Should this not be computing the output of g when it has an argument of f(x) ? Tobz1000 (talk) 17:01, 19 May 2009 (UTC)

They can be composed in either order, but the one you propose would match the second paragraph and the image better, so I swapped them. — Carl (CBM · talk) 17:32, 19 May 2009 (UTC)

For instance, the functions f : X → Y and g : Y → Z can be composed by computing the output of g when it has an argument of f(x) instead of x.

Shouldn't that last bit be instead of y, now that the example has been changed? I don't feel qualified to make an edit, but I conferred with a friend and we agreed that it seemed like the anecdote was g(f(x)), where f(x) replaces y in g(y). GeoffHadlington (talk) 03:27, 29 August 2013 (UTC)

I've rephrased it.
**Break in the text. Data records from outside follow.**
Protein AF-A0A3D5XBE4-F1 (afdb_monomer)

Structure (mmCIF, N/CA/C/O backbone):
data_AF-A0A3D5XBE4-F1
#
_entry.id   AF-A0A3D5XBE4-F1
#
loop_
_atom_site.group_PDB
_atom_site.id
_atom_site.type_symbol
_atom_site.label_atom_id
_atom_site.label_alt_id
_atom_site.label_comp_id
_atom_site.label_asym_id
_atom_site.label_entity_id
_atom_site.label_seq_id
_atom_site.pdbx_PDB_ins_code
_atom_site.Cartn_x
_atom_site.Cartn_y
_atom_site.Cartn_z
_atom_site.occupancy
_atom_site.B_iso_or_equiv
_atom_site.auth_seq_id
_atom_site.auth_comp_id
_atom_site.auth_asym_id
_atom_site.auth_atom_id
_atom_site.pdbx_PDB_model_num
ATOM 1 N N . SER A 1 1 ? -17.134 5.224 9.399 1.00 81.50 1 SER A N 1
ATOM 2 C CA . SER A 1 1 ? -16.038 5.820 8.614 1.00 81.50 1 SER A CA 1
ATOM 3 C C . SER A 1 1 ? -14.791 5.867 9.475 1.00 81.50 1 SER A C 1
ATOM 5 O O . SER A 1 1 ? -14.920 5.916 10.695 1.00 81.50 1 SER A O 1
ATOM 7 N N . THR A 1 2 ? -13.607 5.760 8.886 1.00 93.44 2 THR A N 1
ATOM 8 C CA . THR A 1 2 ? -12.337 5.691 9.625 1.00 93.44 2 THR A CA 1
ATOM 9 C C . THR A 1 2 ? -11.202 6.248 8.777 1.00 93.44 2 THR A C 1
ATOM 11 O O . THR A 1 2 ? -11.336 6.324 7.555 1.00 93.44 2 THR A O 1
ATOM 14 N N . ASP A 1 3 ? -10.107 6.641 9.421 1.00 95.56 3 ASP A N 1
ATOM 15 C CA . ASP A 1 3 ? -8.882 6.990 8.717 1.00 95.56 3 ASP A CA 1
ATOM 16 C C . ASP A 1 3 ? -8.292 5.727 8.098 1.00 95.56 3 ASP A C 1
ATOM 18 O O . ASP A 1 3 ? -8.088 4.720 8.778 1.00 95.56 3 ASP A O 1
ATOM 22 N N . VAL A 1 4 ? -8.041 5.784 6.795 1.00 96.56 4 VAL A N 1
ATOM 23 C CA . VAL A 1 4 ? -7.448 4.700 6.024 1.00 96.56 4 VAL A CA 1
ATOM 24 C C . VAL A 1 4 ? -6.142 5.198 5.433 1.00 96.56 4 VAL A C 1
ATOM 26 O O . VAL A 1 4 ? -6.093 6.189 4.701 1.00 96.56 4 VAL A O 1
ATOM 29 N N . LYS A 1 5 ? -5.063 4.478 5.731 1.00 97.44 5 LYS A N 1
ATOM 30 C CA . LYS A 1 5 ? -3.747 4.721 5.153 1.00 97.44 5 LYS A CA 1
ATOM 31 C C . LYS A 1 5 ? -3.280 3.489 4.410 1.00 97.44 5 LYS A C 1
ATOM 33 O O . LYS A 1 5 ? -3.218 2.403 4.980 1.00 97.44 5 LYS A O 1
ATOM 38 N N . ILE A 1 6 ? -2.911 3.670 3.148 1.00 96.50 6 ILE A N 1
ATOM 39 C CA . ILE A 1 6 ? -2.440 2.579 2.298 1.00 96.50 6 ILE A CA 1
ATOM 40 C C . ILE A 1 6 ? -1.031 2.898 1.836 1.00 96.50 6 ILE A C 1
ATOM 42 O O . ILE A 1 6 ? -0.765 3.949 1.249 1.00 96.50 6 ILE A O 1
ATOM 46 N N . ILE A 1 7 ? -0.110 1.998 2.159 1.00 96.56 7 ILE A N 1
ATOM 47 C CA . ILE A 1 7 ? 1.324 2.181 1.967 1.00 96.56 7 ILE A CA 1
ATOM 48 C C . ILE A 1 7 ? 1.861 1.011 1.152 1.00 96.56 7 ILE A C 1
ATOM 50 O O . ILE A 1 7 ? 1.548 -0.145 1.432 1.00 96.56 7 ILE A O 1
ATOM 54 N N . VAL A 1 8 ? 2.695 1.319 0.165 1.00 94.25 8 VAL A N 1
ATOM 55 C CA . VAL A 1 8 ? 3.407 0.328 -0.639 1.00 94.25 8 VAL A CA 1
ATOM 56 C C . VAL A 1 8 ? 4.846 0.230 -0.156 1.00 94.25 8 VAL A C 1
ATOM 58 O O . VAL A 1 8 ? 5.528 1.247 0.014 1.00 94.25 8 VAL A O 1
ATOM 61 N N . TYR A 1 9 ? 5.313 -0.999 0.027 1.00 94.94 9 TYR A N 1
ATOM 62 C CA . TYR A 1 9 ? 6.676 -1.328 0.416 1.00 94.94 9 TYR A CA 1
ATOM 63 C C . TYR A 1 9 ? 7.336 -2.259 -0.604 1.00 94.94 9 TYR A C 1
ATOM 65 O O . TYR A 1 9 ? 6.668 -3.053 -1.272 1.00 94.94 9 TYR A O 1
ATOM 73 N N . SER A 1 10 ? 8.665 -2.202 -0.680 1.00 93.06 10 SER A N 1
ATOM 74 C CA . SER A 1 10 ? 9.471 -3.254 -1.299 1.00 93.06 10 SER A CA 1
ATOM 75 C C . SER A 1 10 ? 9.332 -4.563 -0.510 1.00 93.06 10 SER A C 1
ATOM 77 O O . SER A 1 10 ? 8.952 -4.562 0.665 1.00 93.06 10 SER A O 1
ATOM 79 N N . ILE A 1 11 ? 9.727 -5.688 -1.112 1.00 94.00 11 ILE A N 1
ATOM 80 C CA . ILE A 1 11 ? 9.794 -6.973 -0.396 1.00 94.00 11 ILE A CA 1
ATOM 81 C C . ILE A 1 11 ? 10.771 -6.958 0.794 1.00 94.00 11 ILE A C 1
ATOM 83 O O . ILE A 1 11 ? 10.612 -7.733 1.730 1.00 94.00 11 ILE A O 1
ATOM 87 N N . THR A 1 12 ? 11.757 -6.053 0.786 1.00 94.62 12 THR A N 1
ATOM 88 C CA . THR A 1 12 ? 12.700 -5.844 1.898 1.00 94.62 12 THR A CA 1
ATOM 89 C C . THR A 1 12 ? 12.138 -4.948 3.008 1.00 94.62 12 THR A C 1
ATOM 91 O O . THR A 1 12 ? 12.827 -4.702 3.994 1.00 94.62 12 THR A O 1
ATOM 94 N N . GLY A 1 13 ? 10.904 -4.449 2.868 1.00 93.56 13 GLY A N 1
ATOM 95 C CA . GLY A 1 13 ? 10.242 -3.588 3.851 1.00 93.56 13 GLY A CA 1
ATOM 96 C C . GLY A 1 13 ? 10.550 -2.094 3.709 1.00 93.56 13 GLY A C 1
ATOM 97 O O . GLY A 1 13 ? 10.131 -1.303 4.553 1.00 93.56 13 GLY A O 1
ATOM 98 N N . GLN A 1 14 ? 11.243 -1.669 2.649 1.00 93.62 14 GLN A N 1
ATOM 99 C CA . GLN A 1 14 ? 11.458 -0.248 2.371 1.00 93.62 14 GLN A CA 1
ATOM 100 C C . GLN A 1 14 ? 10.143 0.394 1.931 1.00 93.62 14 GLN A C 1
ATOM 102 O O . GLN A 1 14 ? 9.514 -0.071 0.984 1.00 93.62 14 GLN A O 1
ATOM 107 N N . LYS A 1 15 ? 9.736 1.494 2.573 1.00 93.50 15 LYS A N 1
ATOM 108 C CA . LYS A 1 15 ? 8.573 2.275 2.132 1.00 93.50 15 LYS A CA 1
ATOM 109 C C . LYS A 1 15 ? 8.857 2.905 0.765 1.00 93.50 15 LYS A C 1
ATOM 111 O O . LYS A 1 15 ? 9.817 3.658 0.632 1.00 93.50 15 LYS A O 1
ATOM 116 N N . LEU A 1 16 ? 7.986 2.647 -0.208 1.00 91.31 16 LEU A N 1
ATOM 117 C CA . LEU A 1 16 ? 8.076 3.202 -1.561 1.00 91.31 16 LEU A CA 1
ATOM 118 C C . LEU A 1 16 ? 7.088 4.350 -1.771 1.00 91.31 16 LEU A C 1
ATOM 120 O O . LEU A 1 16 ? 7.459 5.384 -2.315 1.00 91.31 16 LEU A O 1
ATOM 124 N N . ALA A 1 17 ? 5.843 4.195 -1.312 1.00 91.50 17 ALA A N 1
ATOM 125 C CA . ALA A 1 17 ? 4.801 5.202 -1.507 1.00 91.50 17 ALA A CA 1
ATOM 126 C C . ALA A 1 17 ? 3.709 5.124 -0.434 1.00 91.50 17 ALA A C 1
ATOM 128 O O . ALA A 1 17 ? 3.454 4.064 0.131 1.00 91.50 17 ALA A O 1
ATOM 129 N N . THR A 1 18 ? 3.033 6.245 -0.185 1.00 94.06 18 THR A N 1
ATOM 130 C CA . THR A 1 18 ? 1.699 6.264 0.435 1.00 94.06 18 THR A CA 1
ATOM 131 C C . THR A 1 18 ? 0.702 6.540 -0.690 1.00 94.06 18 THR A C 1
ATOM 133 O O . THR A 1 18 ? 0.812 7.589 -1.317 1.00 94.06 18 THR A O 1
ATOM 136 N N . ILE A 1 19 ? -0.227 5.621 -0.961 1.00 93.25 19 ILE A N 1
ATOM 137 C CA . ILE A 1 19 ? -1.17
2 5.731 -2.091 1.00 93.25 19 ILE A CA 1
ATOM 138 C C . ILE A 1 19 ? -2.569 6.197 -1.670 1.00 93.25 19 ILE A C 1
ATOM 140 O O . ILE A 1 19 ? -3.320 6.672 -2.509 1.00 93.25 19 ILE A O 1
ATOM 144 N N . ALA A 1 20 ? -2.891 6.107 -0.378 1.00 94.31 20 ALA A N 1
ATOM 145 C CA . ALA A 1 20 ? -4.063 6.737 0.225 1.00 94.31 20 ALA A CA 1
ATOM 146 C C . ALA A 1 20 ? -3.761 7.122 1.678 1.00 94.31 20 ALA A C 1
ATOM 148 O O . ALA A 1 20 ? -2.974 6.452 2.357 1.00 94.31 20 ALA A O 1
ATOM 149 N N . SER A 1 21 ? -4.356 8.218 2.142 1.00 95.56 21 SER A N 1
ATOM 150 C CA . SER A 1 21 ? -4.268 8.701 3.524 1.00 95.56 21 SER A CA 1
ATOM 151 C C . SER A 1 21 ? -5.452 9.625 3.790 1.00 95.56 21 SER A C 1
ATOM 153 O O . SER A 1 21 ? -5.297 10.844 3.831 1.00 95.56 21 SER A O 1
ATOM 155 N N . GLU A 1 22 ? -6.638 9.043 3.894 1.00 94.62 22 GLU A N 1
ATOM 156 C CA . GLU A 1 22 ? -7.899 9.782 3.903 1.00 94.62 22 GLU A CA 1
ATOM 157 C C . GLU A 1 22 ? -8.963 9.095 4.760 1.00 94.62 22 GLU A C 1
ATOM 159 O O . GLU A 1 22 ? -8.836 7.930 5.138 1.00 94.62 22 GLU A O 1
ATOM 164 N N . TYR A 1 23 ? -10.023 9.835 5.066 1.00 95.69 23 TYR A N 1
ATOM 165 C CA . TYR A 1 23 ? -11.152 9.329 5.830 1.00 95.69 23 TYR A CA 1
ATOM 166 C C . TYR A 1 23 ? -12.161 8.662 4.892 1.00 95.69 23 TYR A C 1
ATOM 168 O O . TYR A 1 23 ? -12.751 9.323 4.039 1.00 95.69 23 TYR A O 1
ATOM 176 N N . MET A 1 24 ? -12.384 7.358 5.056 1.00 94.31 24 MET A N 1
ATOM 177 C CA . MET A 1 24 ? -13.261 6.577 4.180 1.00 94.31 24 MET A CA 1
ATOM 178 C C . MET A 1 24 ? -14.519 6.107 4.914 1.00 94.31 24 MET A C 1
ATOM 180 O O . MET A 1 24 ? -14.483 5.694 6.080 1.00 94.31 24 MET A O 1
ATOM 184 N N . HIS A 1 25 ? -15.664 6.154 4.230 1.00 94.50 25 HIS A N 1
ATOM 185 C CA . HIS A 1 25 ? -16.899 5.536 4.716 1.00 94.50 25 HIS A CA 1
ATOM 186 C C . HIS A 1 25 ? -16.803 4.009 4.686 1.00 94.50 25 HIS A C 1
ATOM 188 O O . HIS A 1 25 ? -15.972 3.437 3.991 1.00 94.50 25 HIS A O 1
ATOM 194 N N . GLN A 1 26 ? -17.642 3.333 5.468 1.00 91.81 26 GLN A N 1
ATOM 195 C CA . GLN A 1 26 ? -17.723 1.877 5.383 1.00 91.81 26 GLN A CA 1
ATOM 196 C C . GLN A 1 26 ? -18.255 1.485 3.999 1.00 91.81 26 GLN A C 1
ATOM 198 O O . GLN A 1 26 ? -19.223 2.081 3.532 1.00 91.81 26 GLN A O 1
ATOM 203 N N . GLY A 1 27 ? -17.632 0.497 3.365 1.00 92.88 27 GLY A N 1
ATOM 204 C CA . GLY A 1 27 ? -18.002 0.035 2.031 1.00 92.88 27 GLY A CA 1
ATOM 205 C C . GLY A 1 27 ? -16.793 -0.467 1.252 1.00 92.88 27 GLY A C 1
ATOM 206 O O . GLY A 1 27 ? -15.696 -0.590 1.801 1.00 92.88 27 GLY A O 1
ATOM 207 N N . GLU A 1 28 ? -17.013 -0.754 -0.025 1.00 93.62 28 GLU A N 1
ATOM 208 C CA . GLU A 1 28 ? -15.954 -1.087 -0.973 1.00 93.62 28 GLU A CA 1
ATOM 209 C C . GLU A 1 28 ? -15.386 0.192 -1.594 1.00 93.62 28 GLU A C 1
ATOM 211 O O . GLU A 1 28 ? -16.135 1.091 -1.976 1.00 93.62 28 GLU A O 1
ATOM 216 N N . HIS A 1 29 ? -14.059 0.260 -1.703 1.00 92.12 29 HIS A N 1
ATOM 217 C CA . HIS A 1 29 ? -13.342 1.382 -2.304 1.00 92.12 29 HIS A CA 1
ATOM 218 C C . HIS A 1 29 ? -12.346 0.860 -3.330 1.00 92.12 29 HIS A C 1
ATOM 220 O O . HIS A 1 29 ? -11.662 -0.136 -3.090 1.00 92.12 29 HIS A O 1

The "instead of" was confusing to interpret. — Quondum 06:52, 29 August 2013 (UTC)

## Semicolon for functional composition

A further variation encountered in computer science is the Z notation: is used to denote the traditional (right) composition, but ⨾ (a fat semicolon with Unicode code point U+2A3E[2]) denotes left composition.
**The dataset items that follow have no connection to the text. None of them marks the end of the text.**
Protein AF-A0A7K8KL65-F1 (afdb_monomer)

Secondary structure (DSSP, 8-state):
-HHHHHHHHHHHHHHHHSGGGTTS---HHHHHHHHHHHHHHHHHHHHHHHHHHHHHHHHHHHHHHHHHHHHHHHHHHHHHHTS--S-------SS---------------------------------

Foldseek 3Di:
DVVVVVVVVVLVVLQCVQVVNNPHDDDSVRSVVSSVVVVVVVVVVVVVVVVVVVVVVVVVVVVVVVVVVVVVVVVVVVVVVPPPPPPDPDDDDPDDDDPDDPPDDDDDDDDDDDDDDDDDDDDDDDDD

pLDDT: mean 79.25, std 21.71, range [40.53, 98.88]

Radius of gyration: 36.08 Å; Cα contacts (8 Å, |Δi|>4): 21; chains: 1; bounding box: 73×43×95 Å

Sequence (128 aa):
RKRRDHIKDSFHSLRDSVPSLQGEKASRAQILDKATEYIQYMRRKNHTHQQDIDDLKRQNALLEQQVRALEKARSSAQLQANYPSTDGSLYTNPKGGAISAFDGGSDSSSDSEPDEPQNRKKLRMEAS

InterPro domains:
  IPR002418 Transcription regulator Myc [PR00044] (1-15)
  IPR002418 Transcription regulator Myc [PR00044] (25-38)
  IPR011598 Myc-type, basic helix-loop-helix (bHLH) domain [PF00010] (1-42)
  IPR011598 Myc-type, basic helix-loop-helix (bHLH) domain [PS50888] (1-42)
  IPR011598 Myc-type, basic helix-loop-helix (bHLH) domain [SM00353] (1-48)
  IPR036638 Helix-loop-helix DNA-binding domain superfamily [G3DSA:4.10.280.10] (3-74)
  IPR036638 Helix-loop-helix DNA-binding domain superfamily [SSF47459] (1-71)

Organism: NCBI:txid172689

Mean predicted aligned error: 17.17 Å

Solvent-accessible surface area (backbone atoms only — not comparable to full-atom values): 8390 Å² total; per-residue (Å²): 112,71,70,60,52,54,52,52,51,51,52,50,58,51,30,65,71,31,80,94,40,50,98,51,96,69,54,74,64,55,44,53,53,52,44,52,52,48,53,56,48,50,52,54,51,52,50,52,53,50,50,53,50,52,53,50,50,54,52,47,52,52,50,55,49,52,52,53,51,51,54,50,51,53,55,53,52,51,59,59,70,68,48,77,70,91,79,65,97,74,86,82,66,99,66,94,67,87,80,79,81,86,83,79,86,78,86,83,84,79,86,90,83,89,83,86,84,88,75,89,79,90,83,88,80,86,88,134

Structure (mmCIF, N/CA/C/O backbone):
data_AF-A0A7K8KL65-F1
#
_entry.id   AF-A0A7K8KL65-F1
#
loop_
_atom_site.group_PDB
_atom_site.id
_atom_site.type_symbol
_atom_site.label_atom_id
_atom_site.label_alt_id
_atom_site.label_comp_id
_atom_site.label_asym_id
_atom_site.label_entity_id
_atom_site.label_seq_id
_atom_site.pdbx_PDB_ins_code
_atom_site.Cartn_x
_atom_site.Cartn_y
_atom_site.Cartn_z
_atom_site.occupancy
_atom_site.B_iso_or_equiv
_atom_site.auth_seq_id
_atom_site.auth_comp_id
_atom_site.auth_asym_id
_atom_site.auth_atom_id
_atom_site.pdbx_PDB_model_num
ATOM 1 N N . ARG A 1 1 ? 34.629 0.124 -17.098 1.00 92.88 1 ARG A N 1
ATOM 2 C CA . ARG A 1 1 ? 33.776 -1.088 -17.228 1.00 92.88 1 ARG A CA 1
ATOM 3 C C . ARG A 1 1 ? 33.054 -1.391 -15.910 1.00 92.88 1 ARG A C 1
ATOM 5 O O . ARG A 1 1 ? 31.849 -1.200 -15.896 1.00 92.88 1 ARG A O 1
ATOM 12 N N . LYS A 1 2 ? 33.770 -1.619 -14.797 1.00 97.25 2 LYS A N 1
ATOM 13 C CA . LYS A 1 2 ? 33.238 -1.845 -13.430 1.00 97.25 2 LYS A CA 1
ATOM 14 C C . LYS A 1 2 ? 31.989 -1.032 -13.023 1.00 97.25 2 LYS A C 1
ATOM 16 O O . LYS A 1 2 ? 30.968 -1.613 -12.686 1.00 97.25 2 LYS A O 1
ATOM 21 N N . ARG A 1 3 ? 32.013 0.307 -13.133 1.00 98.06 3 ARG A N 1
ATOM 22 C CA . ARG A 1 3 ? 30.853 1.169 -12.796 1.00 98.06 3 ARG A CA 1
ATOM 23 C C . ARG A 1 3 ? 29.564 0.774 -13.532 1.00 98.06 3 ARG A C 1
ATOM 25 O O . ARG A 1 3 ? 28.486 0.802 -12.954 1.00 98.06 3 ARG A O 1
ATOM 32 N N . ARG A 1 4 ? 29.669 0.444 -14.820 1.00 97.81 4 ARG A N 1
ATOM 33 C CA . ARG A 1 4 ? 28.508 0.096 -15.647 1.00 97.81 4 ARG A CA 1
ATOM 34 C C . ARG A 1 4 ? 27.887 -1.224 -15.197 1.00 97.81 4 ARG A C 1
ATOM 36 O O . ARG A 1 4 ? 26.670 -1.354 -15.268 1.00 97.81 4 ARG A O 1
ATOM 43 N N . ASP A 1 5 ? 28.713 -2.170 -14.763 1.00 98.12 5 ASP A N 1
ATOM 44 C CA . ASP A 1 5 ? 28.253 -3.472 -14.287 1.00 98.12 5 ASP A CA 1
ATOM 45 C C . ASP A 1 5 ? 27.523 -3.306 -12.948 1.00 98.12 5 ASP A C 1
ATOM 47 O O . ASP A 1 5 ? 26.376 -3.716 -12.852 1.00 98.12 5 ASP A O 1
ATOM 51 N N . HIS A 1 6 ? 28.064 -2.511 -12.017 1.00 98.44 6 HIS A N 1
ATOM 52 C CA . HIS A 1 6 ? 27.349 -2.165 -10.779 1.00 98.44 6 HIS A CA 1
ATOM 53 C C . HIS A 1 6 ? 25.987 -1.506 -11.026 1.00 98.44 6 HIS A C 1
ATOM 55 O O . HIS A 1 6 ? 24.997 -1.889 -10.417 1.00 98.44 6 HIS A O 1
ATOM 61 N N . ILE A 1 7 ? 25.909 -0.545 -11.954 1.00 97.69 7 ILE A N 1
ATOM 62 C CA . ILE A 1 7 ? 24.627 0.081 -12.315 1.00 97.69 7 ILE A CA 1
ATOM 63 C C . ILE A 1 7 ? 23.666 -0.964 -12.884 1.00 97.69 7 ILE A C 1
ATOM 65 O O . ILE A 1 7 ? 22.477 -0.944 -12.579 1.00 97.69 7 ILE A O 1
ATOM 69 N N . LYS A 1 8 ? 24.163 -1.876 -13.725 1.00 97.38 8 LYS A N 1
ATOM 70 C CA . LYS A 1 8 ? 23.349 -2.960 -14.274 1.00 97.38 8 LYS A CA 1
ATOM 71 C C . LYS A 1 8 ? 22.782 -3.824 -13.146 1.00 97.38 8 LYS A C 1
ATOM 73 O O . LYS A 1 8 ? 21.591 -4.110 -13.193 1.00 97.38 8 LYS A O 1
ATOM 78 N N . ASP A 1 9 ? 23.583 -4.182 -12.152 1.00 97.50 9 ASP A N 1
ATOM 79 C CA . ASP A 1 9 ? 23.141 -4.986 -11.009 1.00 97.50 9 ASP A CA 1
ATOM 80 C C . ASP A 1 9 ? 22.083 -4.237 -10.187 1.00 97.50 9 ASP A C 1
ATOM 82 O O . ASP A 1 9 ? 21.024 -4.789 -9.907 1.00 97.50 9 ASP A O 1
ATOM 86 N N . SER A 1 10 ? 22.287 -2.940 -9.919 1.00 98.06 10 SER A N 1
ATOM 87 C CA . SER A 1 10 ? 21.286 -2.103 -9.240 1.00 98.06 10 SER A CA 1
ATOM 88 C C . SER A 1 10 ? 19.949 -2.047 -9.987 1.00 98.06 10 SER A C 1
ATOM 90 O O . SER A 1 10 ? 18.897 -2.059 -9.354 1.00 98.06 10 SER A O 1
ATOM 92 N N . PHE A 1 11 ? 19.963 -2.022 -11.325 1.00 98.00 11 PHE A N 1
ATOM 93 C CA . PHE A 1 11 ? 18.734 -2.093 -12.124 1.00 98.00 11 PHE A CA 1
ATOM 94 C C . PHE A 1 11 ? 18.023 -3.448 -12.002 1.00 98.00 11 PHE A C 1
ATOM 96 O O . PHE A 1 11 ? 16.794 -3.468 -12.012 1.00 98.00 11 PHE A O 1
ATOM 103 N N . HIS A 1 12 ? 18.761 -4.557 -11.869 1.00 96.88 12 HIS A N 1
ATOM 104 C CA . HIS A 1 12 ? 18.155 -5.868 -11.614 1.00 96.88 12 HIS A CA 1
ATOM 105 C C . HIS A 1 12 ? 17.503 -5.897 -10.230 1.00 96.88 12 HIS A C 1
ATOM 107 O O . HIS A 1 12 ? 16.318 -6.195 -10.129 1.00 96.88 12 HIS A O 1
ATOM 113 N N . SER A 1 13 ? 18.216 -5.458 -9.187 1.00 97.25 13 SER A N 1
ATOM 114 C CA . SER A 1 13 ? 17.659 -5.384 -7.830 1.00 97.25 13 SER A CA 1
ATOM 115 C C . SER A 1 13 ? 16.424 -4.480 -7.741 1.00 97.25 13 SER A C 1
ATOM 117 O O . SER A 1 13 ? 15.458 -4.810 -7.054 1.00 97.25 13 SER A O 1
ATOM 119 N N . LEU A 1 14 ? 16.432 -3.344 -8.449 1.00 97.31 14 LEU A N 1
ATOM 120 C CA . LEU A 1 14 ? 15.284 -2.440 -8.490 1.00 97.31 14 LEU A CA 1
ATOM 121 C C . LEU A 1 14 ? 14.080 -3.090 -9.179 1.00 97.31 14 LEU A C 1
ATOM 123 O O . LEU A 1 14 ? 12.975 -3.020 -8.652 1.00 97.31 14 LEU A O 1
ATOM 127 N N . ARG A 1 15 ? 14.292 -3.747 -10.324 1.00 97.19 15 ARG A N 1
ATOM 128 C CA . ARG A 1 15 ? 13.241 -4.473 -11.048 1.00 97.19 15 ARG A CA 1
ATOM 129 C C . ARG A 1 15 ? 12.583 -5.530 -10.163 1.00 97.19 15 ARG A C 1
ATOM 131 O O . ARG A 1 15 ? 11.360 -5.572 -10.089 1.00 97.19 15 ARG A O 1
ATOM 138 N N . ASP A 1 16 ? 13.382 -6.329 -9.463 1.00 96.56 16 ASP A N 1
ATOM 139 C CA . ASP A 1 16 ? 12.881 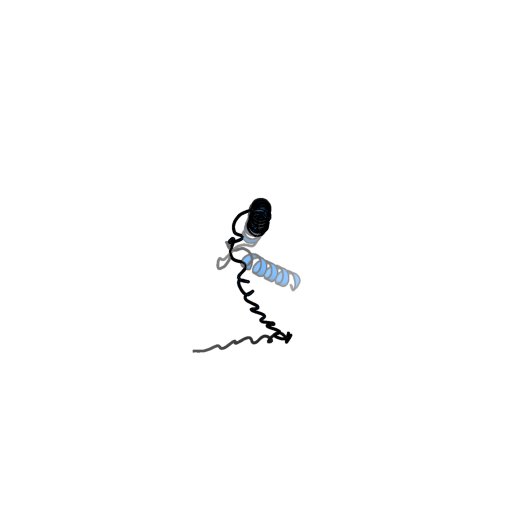-7.414 -8.611 1.00 96.56 16 ASP A CA 1
ATOM 140 C C . ASP A 1 16 ? 12.105 -6.892 -7.389 1.00 96.56 16 ASP A C 1
ATOM 142 O O . ASP A 1 16 ? 11.250 -7.590 -6.846 1.00 96.56 16 ASP A O 1
ATOM 146 N N . SER A 1 17 ? 12.349 -5.644 -6.979 1.00 96.44 17 SER A N 1
ATOM 147 C CA . SER A 1 17 ? 11.643 -4.991 -5.868 1.00 96.44 17 SER A CA 1
ATOM 148 C C . SER A 1 17 ? 10.299 -4.368 -6.271 1.00 96.44 17 SER A C 1
ATOM 150 O O . SER A 1 17 ? 9.522 -3.976 -5.399 1.00 96.44 17 SER A O 1
ATOM 152 N N . VAL A 1 18 ? 10.019 -4.241 -7.572 1.00 97.62 18 VAL A N 1
ATOM 153 C CA . VAL A 1 18 ? 8.781 -3.651 -8.101 1.00 97.62 18 VAL A CA 1
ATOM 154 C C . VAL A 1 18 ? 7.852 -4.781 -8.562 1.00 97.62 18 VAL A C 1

The unicode notation is left untranslated on my computer, even though I have Unicode Arial which works well most of the time. I suggest that someone with knowledge of this add an explanation about where to get the font that would render this symbol. Better yet, why not just refer to it as ";"? The details of Z code is a very special subject that may not belong in this article. SixWingedSeraph (talk) 14:58, 31 August 2009 (UTC)

Cambria (typeface) has it (because is M\$'s math font). JMP EAX (talk) 06:24, 24 August 2014 (UTC)
You can find a [partial] list of fonts that support it here. The article now mentions the semicolon too. JMP EAX (talk) 06:38, 24 August 2014 (UTC)

## Function composition always associative?

The statement that function composition is always associative is obviously false. The referenced page on associativity gives serveral examples of non-associative functions, including substraction over the integers and cross product of vectors. —Preceding unsigned comment added by 132.198.98.23 (talk) 22:54, 23 March 2010 (UTC)

Sorry, I was momentarily confused with terminology. Of course there is a difference between the order in which one collaspes a chain of maps (associativity of function composition) and the order in which one creates pairs in a sequence of operands for the application of a function of the form A X A -> A (associativity of a binary operator). The later is often but not alway associative. —Preceding unsigned comment added by 132.198.98.23 (talk) 23:55, 23 March 2010 (UTC)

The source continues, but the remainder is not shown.